__What you should do__
Look through the records below for the line holding "ATOM 17 N N". Write it out exactly, with each following line through the line holding "ATOM 30 O O".

__Exercise data__
=======

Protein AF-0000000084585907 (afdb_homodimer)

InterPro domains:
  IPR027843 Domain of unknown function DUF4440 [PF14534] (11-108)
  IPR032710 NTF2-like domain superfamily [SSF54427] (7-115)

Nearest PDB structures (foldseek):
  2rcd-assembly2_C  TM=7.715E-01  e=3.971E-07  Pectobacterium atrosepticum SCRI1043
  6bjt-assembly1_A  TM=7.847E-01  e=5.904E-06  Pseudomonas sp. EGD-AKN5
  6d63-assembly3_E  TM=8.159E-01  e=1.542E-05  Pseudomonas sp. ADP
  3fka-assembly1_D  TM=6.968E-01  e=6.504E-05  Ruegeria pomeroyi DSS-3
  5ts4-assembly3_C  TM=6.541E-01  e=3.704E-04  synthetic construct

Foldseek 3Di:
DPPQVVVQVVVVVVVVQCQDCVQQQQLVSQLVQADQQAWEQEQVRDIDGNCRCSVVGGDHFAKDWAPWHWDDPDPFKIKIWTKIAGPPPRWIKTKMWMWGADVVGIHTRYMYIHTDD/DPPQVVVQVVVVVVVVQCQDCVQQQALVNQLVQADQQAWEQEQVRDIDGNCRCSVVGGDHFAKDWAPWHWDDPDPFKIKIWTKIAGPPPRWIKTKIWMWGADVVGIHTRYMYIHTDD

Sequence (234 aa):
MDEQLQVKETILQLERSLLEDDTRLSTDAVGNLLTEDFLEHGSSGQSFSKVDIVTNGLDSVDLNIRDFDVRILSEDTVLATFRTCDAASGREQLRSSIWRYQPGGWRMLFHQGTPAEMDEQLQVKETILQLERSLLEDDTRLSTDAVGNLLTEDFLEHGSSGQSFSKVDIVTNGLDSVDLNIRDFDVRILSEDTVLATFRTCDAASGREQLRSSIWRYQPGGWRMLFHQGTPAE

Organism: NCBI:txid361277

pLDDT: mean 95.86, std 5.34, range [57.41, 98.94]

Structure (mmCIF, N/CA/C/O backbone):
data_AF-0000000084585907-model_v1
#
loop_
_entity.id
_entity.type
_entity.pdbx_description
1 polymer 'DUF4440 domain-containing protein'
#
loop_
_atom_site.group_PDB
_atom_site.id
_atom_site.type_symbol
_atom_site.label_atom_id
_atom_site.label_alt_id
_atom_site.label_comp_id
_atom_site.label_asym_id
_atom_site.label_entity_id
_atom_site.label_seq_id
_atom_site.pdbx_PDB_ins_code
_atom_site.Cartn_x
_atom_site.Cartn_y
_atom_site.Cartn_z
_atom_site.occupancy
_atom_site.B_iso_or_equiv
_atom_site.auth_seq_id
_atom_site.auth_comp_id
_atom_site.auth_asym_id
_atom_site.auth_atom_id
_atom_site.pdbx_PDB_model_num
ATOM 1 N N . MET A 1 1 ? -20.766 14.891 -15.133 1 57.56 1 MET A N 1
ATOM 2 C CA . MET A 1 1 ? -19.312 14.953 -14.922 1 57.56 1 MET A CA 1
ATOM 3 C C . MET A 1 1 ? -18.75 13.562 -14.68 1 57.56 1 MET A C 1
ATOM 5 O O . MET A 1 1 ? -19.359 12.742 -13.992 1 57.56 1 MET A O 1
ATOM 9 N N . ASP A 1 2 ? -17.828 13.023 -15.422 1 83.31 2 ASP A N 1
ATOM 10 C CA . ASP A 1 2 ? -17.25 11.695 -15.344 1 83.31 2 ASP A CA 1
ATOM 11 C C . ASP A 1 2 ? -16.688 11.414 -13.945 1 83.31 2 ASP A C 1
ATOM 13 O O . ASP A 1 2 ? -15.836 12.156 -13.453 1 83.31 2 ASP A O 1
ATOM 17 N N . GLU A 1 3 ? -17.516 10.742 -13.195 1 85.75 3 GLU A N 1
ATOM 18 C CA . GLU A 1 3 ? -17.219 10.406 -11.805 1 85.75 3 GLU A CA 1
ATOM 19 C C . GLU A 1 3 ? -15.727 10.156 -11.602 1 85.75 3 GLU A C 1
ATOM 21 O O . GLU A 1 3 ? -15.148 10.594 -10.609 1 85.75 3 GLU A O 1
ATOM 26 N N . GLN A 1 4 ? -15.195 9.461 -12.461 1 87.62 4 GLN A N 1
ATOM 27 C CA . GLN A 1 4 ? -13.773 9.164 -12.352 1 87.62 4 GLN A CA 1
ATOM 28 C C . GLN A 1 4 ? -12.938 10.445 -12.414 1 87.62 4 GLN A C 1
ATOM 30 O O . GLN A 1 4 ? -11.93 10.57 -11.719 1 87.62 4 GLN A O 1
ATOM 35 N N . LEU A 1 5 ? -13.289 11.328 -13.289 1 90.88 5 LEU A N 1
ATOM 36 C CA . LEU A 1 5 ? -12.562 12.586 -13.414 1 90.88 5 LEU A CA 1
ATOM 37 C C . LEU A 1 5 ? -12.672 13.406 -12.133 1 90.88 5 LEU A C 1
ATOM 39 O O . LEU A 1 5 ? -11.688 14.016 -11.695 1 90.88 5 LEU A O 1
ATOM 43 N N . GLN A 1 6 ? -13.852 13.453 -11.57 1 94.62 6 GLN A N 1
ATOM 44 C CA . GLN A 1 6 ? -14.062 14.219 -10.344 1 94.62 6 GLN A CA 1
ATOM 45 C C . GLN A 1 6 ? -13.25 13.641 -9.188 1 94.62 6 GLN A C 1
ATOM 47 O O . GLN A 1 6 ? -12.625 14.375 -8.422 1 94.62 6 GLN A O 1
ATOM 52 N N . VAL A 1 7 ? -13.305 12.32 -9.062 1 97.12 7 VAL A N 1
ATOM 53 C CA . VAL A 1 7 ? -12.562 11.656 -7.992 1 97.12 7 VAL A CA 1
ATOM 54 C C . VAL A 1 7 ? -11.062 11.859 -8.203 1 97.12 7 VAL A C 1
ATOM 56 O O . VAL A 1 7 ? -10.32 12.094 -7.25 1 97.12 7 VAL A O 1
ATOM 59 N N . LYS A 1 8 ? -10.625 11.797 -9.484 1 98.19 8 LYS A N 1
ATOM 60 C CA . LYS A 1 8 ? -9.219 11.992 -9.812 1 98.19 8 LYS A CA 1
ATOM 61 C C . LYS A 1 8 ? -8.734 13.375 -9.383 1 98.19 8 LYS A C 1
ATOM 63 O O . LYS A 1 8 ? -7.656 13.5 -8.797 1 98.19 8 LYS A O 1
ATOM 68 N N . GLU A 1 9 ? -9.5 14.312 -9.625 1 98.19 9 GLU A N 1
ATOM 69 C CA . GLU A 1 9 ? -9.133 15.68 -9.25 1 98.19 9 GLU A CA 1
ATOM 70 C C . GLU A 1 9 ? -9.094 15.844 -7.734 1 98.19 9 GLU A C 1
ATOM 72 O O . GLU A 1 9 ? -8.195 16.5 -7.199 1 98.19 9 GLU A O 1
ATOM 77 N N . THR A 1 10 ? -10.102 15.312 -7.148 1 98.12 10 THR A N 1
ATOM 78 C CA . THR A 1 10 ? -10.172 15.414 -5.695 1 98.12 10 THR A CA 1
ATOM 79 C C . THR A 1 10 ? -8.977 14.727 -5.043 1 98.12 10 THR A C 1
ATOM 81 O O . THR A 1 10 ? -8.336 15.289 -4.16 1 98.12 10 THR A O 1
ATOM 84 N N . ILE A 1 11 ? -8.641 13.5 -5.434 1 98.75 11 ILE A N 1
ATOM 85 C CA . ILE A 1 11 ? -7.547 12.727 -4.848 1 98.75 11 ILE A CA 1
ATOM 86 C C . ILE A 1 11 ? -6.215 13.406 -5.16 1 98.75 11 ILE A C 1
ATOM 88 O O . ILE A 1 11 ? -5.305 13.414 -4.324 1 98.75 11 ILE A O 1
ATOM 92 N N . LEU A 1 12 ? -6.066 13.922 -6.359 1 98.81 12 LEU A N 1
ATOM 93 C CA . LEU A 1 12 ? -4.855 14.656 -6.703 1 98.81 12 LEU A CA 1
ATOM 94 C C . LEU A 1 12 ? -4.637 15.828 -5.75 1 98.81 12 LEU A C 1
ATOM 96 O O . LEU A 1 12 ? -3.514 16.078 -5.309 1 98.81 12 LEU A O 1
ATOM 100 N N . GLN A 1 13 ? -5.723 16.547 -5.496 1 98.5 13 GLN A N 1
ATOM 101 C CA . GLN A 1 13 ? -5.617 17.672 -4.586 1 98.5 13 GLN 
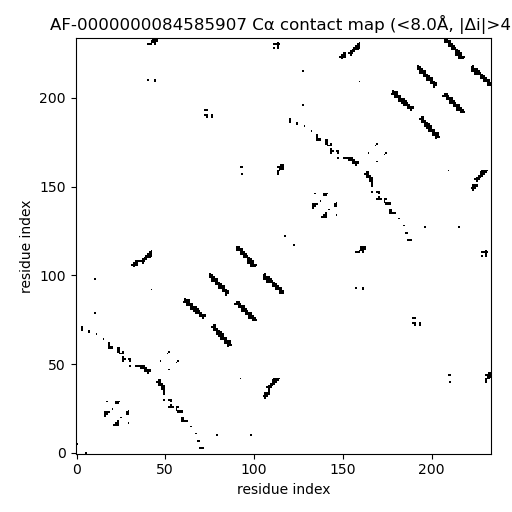A CA 1
ATOM 102 C C . GLN A 1 13 ? -5.219 17.219 -3.186 1 98.5 13 GLN A C 1
ATOM 104 O O . GLN A 1 13 ? -4.43 17.891 -2.512 1 98.5 13 GLN A O 1
ATOM 109 N N . LEU A 1 14 ? -5.758 16.172 -2.729 1 98.62 14 LEU A N 1
ATOM 110 C CA . LEU A 1 14 ? -5.418 15.641 -1.413 1 98.62 14 LEU A CA 1
ATOM 111 C C . LEU A 1 14 ? -3.965 15.172 -1.372 1 98.62 14 LEU A C 1
ATOM 113 O O . LEU A 1 14 ? -3.252 15.438 -0.403 1 98.62 14 LEU A O 1
ATOM 117 N N . GLU A 1 15 ? -3.527 14.453 -2.434 1 98.81 15 GLU A N 1
ATOM 118 C CA . GLU A 1 15 ? -2.127 14.047 -2.533 1 98.81 15 GLU A CA 1
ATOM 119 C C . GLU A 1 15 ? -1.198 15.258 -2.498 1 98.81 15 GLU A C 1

=======

__Final answer__
ATOM 17 N N . GLU A 1 3 ? -17.516 10.742 -13.195 1 85.75 3 GLU A N 1
ATOM 18 C CA . GLU A 1 3 ? -17.219 10.406 -11.805 1 85.75 3 GLU A CA 1
ATOM 19 C C . GLU A 1 3 ? -15.727 10.156 -11.602 1 85.75 3 GLU A C 1
ATOM 21 O O . GLU A 1 3 ? -15.148 10.594 -10.609 1 85.75 3 GLU A O 1
ATOM 26 N N . GLN A 1 4 ? -15.195 9.461 -12.461 1 87.62 4 GLN A N 1
ATOM 27 C CA . GLN A 1 4 ? -13.773 9.164 -12.352 1 87.62 4 GLN A CA 1
ATOM 28 C C . GLN A 1 4 ? -12.938 10.445 -12.414 1 87.62 4 GLN A C 1
ATOM 30 O O . GLN A 1 4 ? -11.93 10.57 -11.719 1 87.62 4 GLN A O 1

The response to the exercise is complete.